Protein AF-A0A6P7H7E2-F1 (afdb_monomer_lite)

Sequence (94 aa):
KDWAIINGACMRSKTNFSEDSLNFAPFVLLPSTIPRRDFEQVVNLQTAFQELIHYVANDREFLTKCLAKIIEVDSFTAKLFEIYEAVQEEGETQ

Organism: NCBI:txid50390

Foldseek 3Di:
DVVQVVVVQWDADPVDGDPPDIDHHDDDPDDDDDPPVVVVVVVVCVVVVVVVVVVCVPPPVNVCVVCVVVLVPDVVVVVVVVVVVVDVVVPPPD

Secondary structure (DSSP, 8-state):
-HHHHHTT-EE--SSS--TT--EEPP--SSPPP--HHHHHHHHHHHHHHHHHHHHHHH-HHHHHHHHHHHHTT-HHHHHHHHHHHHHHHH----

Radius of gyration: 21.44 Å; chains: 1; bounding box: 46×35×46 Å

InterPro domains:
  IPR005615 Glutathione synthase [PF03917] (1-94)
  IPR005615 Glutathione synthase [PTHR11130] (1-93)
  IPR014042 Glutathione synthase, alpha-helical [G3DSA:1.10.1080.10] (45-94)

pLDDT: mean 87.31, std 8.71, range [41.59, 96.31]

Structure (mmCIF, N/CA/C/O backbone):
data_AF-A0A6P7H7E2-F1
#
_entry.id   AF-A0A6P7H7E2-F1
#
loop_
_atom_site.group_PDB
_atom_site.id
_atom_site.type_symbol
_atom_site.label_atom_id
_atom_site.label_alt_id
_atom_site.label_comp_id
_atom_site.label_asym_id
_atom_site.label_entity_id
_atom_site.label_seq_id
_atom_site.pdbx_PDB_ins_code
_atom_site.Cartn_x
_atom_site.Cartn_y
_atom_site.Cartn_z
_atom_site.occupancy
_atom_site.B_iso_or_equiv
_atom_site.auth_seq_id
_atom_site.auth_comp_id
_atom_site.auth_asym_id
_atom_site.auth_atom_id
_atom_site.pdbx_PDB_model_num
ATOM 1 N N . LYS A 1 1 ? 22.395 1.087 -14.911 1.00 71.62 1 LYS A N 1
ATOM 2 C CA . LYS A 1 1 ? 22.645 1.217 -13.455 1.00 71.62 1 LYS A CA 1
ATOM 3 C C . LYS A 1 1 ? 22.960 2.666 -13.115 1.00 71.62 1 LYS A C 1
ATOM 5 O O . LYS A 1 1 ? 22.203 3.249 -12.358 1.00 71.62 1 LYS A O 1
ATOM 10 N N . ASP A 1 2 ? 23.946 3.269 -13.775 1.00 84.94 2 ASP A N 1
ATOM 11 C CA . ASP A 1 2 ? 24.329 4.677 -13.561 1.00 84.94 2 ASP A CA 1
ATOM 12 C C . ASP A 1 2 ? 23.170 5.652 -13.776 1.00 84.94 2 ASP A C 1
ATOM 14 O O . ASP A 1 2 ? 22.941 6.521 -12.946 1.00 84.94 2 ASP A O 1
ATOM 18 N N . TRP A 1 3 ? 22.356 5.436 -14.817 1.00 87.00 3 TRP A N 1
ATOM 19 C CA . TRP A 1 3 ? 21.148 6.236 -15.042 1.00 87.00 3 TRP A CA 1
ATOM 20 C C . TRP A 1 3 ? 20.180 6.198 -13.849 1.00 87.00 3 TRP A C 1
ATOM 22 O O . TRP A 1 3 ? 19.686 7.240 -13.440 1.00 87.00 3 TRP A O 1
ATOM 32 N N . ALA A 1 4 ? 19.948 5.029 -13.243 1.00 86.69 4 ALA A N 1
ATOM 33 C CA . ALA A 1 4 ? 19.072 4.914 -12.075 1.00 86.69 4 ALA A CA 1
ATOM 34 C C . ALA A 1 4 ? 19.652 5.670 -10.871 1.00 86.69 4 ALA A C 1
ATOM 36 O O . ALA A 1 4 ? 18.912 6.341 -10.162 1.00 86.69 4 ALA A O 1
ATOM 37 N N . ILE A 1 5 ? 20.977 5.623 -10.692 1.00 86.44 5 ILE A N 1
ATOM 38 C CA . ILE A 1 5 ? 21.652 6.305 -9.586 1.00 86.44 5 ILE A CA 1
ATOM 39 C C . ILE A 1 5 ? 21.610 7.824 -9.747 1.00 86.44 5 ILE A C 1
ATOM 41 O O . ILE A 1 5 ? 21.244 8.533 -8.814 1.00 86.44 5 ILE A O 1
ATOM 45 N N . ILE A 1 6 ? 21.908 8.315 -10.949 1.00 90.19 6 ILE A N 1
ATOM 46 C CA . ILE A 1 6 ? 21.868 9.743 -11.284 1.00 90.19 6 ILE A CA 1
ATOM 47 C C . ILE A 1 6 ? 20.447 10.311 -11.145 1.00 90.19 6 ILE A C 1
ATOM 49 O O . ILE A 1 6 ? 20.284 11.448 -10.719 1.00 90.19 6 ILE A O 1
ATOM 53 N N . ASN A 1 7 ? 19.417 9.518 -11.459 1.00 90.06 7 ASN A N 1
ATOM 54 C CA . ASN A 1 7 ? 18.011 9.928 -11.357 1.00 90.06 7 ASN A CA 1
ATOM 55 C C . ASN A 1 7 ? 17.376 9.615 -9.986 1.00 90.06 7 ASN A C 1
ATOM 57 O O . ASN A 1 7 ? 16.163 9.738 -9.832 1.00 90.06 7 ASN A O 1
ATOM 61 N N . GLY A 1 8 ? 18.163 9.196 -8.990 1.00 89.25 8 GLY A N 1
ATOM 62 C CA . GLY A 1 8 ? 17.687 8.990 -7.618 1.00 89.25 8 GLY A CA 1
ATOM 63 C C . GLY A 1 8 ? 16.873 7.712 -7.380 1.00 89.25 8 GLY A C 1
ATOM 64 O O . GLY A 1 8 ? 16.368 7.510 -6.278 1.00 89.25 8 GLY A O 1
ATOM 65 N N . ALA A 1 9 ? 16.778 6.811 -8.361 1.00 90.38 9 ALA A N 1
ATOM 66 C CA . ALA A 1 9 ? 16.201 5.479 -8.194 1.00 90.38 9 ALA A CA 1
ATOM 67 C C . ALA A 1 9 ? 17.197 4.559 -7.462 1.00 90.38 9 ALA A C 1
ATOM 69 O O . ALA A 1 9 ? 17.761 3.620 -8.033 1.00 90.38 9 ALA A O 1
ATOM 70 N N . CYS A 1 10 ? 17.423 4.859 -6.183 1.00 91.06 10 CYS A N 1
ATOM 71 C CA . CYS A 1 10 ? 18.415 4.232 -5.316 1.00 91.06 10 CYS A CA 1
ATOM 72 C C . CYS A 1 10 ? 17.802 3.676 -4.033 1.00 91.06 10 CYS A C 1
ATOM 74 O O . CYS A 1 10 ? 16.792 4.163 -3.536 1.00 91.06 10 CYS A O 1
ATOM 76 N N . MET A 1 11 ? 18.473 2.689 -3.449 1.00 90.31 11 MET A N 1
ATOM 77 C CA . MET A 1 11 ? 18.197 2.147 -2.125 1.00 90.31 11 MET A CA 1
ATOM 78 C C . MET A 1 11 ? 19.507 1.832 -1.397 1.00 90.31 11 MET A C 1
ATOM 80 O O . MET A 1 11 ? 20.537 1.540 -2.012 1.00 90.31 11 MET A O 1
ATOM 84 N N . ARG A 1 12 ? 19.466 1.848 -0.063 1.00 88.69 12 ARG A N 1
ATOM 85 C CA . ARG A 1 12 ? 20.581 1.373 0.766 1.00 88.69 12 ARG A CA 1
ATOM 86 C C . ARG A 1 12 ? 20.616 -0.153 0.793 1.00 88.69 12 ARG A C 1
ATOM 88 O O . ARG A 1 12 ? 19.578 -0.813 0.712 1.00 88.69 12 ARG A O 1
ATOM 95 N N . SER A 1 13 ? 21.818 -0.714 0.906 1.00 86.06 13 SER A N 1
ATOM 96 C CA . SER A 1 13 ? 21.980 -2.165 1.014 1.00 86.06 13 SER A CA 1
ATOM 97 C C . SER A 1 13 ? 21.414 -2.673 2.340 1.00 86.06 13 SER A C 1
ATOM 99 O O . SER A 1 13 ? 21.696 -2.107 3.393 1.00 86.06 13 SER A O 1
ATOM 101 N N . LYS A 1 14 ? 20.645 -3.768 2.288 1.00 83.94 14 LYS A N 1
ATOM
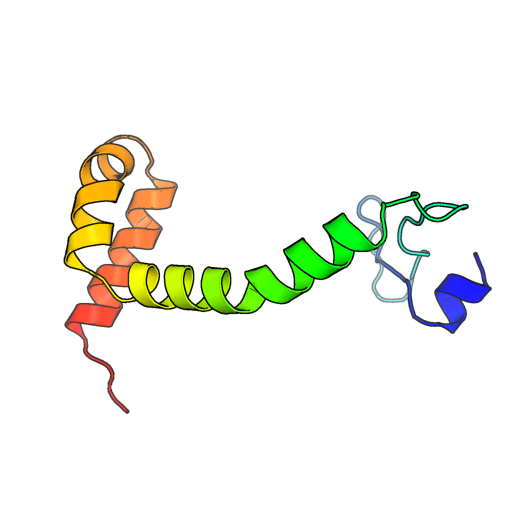 102 C CA . LYS A 1 14 ? 20.166 -4.475 3.487 1.00 83.94 14 LYS A CA 1
ATOM 103 C C . LYS A 1 14 ? 21.250 -5.349 4.125 1.00 83.94 14 LYS A C 1
ATOM 105 O O . LYS A 1 14 ? 21.177 -5.616 5.315 1.00 83.94 14 LYS A O 1
ATOM 110 N N . THR A 1 15 ? 22.226 -5.813 3.340 1.00 84.25 15 THR A N 1
ATOM 111 C CA . THR A 1 15 ? 23.275 -6.740 3.800 1.00 84.25 15 THR A CA 1
ATOM 112 C C . THR A 1 15 ? 24.528 -6.024 4.288 1.00 84.25 15 THR A C 1
ATOM 114 O O . THR A 1 15 ? 25.204 -6.532 5.172 1.00 84.25 15 THR A O 1
ATOM 117 N N . ASN A 1 16 ? 24.834 -4.848 3.735 1.00 82.62 16 ASN A N 1
ATOM 118 C CA . ASN A 1 16 ? 26.001 -4.052 4.109 1.00 82.62 16 ASN A CA 1
ATOM 119 C C . ASN A 1 16 ? 25.612 -2.571 4.154 1.00 82.62 16 ASN A C 1
ATOM 121 O O . ASN A 1 16 ? 25.950 -1.796 3.257 1.00 82.62 16 ASN A O 1
ATOM 125 N N . PHE A 1 17 ? 24.799 -2.218 5.149 1.00 85.88 17 PHE A N 1
ATOM 126 C CA . PHE A 1 17 ? 24.299 -0.860 5.324 1.00 85.88 17 PHE A CA 1
ATOM 127 C C . PHE A 1 17 ? 25.461 0.112 5.568 1.00 85.88 17 PHE A C 1
ATOM 129 O O . PHE A 1 17 ? 26.285 -0.102 6.453 1.00 85.88 17 PHE A O 1
ATOM 136 N N . SER A 1 18 ? 25.511 1.187 4.788 1.00 85.44 18 SER A N 1
ATOM 137 C CA . SER A 1 18 ? 26.428 2.308 4.981 1.00 85.44 18 SER A CA 1
ATOM 138 C C . SER A 1 18 ? 25.718 3.583 4.538 1.00 85.44 18 SER A C 1
ATOM 140 O O . SER A 1 18 ? 25.060 3.594 3.493 1.00 85.44 18 SER A O 1
ATOM 142 N N . GLU A 1 19 ? 25.822 4.633 5.352 1.00 82.44 19 GLU A N 1
ATOM 143 C CA . GLU A 1 19 ? 25.157 5.920 5.117 1.00 82.44 19 GLU A CA 1
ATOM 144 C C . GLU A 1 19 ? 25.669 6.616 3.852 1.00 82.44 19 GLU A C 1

·····

> _PROBLEM REQUIREMENTS_
Only the number is needed here: how many lines of the records contain "synthase"?

> _ANSWER SECTION_
3